---------- Source data

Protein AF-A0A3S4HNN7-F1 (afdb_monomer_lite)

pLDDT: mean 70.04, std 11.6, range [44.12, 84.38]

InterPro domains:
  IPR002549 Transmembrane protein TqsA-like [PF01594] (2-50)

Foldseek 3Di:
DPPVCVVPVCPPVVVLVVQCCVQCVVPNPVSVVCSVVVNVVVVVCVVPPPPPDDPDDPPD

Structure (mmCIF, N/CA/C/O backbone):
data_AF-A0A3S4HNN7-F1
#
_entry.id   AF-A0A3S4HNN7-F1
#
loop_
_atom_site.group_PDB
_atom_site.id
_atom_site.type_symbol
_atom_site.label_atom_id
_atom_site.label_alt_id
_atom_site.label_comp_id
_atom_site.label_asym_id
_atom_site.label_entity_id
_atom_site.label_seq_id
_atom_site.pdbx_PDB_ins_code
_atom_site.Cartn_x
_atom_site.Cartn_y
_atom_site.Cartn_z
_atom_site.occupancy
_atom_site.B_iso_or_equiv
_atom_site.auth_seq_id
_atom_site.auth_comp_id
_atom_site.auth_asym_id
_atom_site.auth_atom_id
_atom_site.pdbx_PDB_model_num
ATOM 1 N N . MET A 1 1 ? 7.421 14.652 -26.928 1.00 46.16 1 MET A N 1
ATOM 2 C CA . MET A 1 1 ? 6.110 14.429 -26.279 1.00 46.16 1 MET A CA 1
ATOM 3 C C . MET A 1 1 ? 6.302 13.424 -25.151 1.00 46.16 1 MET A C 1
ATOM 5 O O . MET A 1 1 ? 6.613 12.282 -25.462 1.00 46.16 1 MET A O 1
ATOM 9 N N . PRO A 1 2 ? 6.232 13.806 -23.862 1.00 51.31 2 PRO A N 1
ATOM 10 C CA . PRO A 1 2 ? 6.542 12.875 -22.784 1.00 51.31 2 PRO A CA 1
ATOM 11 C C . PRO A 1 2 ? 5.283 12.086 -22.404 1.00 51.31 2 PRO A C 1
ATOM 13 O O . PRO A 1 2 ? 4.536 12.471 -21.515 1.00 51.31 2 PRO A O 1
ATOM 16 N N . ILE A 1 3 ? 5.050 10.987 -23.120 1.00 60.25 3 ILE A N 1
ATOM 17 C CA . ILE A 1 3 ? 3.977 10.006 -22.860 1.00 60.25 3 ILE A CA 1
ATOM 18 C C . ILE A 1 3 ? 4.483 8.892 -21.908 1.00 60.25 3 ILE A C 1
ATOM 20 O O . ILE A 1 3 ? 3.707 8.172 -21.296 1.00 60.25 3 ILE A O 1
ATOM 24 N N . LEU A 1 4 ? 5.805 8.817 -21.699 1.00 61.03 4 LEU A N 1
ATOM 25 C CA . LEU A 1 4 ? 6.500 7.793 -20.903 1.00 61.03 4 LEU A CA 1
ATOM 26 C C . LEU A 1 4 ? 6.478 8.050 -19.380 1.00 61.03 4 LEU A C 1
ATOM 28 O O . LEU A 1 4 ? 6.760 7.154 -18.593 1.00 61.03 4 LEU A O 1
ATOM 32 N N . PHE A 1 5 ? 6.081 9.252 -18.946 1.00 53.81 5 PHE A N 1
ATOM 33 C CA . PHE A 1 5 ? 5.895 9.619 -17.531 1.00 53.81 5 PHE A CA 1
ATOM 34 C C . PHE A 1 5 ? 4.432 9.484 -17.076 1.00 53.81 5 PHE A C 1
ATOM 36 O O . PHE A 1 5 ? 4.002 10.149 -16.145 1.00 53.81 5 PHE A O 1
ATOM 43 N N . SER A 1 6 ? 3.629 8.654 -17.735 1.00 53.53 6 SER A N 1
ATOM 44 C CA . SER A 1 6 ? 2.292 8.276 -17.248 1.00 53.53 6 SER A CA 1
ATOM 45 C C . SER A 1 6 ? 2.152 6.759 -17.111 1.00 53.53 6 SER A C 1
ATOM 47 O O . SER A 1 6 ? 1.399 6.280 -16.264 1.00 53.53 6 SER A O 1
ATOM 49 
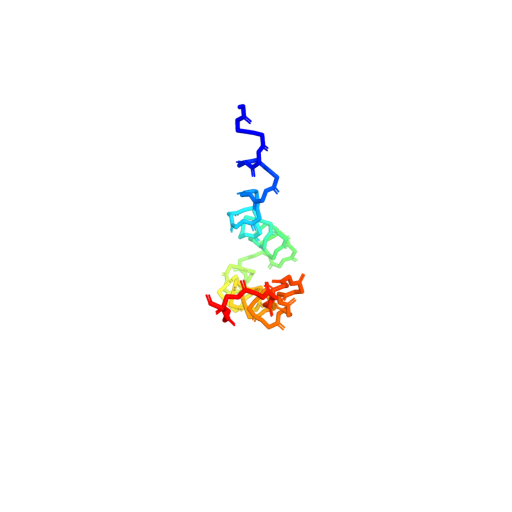N N . GLU A 1 7 ? 2.955 6.008 -17.868 1.00 57.41 7 GLU A N 1
ATOM 50 C CA . GLU A 1 7 ? 2.926 4.547 -17.888 1.00 57.41 7 GLU A CA 1
ATOM 51 C C . GLU A 1 7 ? 3.698 3.927 -16.711 1.00 57.41 7 GLU A C 1
ATOM 53 O O . GLU A 1 7 ? 3.179 3.042 -16.040 1.00 57.41 7 GLU A O 1
ATOM 58 N N . ALA A 1 8 ? 4.876 4.460 -16.358 1.00 55.28 8 ALA A N 1
ATOM 59 C CA . ALA A 1 8 ? 5.680 3.937 -15.245 1.00 55.28 8 ALA A CA 1
ATOM 60 C C . ALA A 1 8 ? 5.366 4.570 -13.868 1.00 55.28 8 ALA A C 1
ATOM 62 O O . ALA A 1 8 ? 5.561 3.946 -12.827 1.00 55.28 8 ALA A O 1
ATOM 63 N N . VAL A 1 9 ? 4.864 5.809 -13.819 1.00 51.50 9 VAL A N 1
ATOM 64 C CA . VAL A 1 9 ? 4.735 6.585 -12.559 1.00 51.50 9 VAL A CA 1
ATOM 65 C C . VAL A 1 9 ? 3.357 6.529 -11.900 1.00 51.50 9 VAL A C 1
ATOM 67 
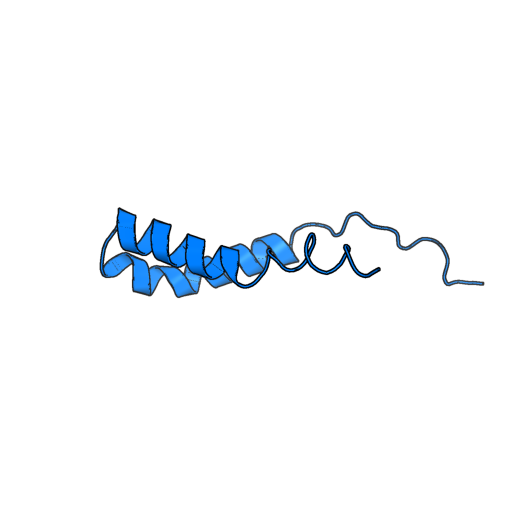O O . VAL A 1 9 ? 3.163 7.123 -10.841 1.00 51.50 9 VAL A O 1
ATOM 70 N N . ASN A 1 10 ? 2.426 5.730 -12.426 1.00 56.19 10 ASN A N 1
ATOM 71 C CA . ASN A 1 10 ? 1.247 5.334 -11.651 1.00 56.19 10 ASN A CA 1
ATOM 72 C C . ASN A 1 10 ? 1.543 4.223 -10.622 1.00 56.19 10 ASN A C 1
ATOM 74 O O . ASN A 1 10 ? 0.683 3.931 -9.797 1.00 56.19 10 ASN A O 1
ATOM 78 N N . LEU A 1 11 ? 2.738 3.615 -10.601 1.00 62.50 11 LEU A N 1
ATOM 79 C CA . LEU A 1 11 ? 2.992 2.434 -9.764 1.00 62.50 11 LEU A CA 1
ATOM 80 C C . LEU A 1 11 ? 3.333 2.717 -8.291 1.00 62.50 11 LEU A C 1
ATOM 82 O O . LEU A 1 11 ? 3.210 1.812 -7.474 1.00 62.50 11 LEU A O 1
ATOM 86 N N . HIS A 1 12 ? 3.744 3.928 -7.904 1.00 63.59 12 HIS A N 1
ATOM 87 C CA . HIS A 1 12 ? 4.316 4.129 -6.558 1.00 63.59 12 HIS A CA 1
ATOM 88 C C . HIS A 1 12 ? 3.356 4.714 -5.499 1.00 63.59 12 HIS A C 1
ATOM 90 O O . HIS A 1 12 ? 3.361 4.234 -4.368 1.00 63.59 12 HIS A O 1
ATOM 96 N N . PRO A 1 13 ? 2.475 5.682 -5.807 1.00 70.69 13 PRO A N 1
ATOM 97 C CA . PRO A 1 13 ? 1.460 6.154 -4.849 1.00 70.69 13 PRO A CA 1
ATOM 98 C C . PRO A 1 13 ? 0.172 5.318 -4.866 1.00 70.69 13 PRO A C 1
ATOM 100 O O . PRO A 1 13 ? -0.477 5.125 -3.837 1.00 70.69 13 PRO A O 1
ATOM 103 N N . LEU A 1 14 ? -0.192 4.790 -6.036 1.00 78.00 14 LEU A N 1
ATOM 104 C CA . LEU A 1 14 ? -1.436 4.048 -6.239 1.00 78.00 14 LEU A CA 1
ATOM 105 C C . LEU A 1 14 ? -1.449 2.729 -5.459 1.00 78.00 14 LEU A C 1
ATOM 107 O O . LEU A 1 14 ? -2.473 2.366 -4.891 1.00 78.00 14 LEU A O 1
ATOM 111 N N . VAL A 1 15 ? -0.304 2.049 -5.357 1.00 73.38 15 VAL A N 1
ATOM 112 C CA . VAL A 1 15 ? -0.179 0.787 -4.609 1.00 73.38 15 VAL A CA 1
ATOM 113 C C . VAL A 1 15 ? -0.348 0.998 -3.101 1.00 73.38 15 VAL A C 1
ATOM 115 O O . VAL A 1 15 ? -0.902 0.139 -2.411 1.00 73.38 15 VAL A O 1
ATOM 118 N N . ILE A 1 16 ? 0.049 2.166 -2.591 1.00 73.75 16 ILE A N 1
ATOM 119 C CA . ILE A 1 16 ? -0.153 2.547 -1.188 1.00 73.75 16 ILE A CA 1
ATOM 120 C C . ILE A 1 16 ? -1.644 2.782 -0.930 1.00 73.75 16 ILE A C 1
ATOM 122 O O . ILE A 1 16 ? -2.202 2.240 0.022 1.00 73.75 16 ILE A O 1
ATOM 126 N N . ILE A 1 17 ? -2.312 3.529 -1.812 1.00 80.44 17 ILE A N 1
ATOM 127 C CA . ILE A 1 17 ? -3.750 3.811 -1.705 1.00 80.44 17 ILE A CA 1
ATOM 128 C C . ILE A 1 17 ? -4.565 2.514 -1.834 1.00 80.44 17 ILE A C 1
ATOM 130 O O . ILE A 1 17 ? -5.460 2.271 -1.027 1.00 80.44 17 ILE A O 1
ATOM 134 N N . LEU A 1 18 ? -4.218 1.641 -2.783 1.00 79.56 18 LEU A N 1
ATOM 135 C CA . LEU A 1 18 ? -4.867 0.343 -2.972 1.00 79.56 18 LEU A CA 1
ATOM 136 C C . LEU A 1 18 ? -4.692 -0.556 -1.739 1.00 79.56 18 LEU A C 1
ATOM 138 O O . LEU A 1 18 ? -5.660 -1.150 -1.271 1.00 79.56 18 LEU A O 1
ATOM 142 N N . SER A 1 19 ? -3.486 -0.598 -1.164 1.00 74.81 19 SER A N 1
ATOM 143 C CA . SER A 1 19 ? -3.207 -1.325 0.080 1.00 74.81 19 SER A CA 1
ATOM 144 C C . SER A 1 19 ? -4.063 -0.822 1.244 1.00 74.81 19 SER A C 1
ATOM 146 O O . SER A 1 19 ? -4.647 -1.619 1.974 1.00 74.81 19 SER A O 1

--------------------

Return the lines above from the one with "ATOM 51 C C" through the one with "ATOM 71 C CA", verbatim and nothing else. Omit every picture.

ATOM 51 C C . GLU A 1 7 ? 3.698 3.927 -16.711 1.00 57.41 7 GLU A C 1
ATOM 53 O O . GLU A 1 7 ? 3.179 3.042 -16.040 1.00 57.41 7 GLU A O 1
ATOM 58 N N . ALA A 1 8 ? 4.876 4.460 -16.358 1.00 55.28 8 ALA A N 1
ATOM 59 C CA . ALA A 1 8 ? 5.680 3.937 -15.245 1.00 55.28 8 ALA A CA 1
ATOM 60 C C . ALA A 1 8 ? 5.366 4.570 -13.868 1.00 55.28 8 ALA A C 1
ATOM 62 O O . ALA A 1 8 ? 5.561 3.946 -12.827 1.00 55.28 8 ALA A O 1
ATOM 63 N N . VAL A 1 9 ? 4.864 5.809 -13.819 1.00 51.50 9 VAL A N 1
ATOM 64 C CA . VAL A 1 9 ? 4.735 6.585 -12.559 1.00 51.50 9 VAL A CA 1
ATOM 65 C C . VAL A 1 9 ? 3.357 6.529 -11.900 1.00 51.50 9 VAL A C 1
ATOM 67 
O O . VAL A 1 9 ? 3.163 7.123 -10.841 1.00 51.50 9 VAL A O 1
ATOM 70 N N . ASN A 1 10 ? 2.426 5.730 -12.426 1.00 56.19 10 ASN A N 1
ATOM 71 C CA . ASN A 1 10 ? 1.247 5.334 -11.651 1.00 56.19 10 ASN A CA 1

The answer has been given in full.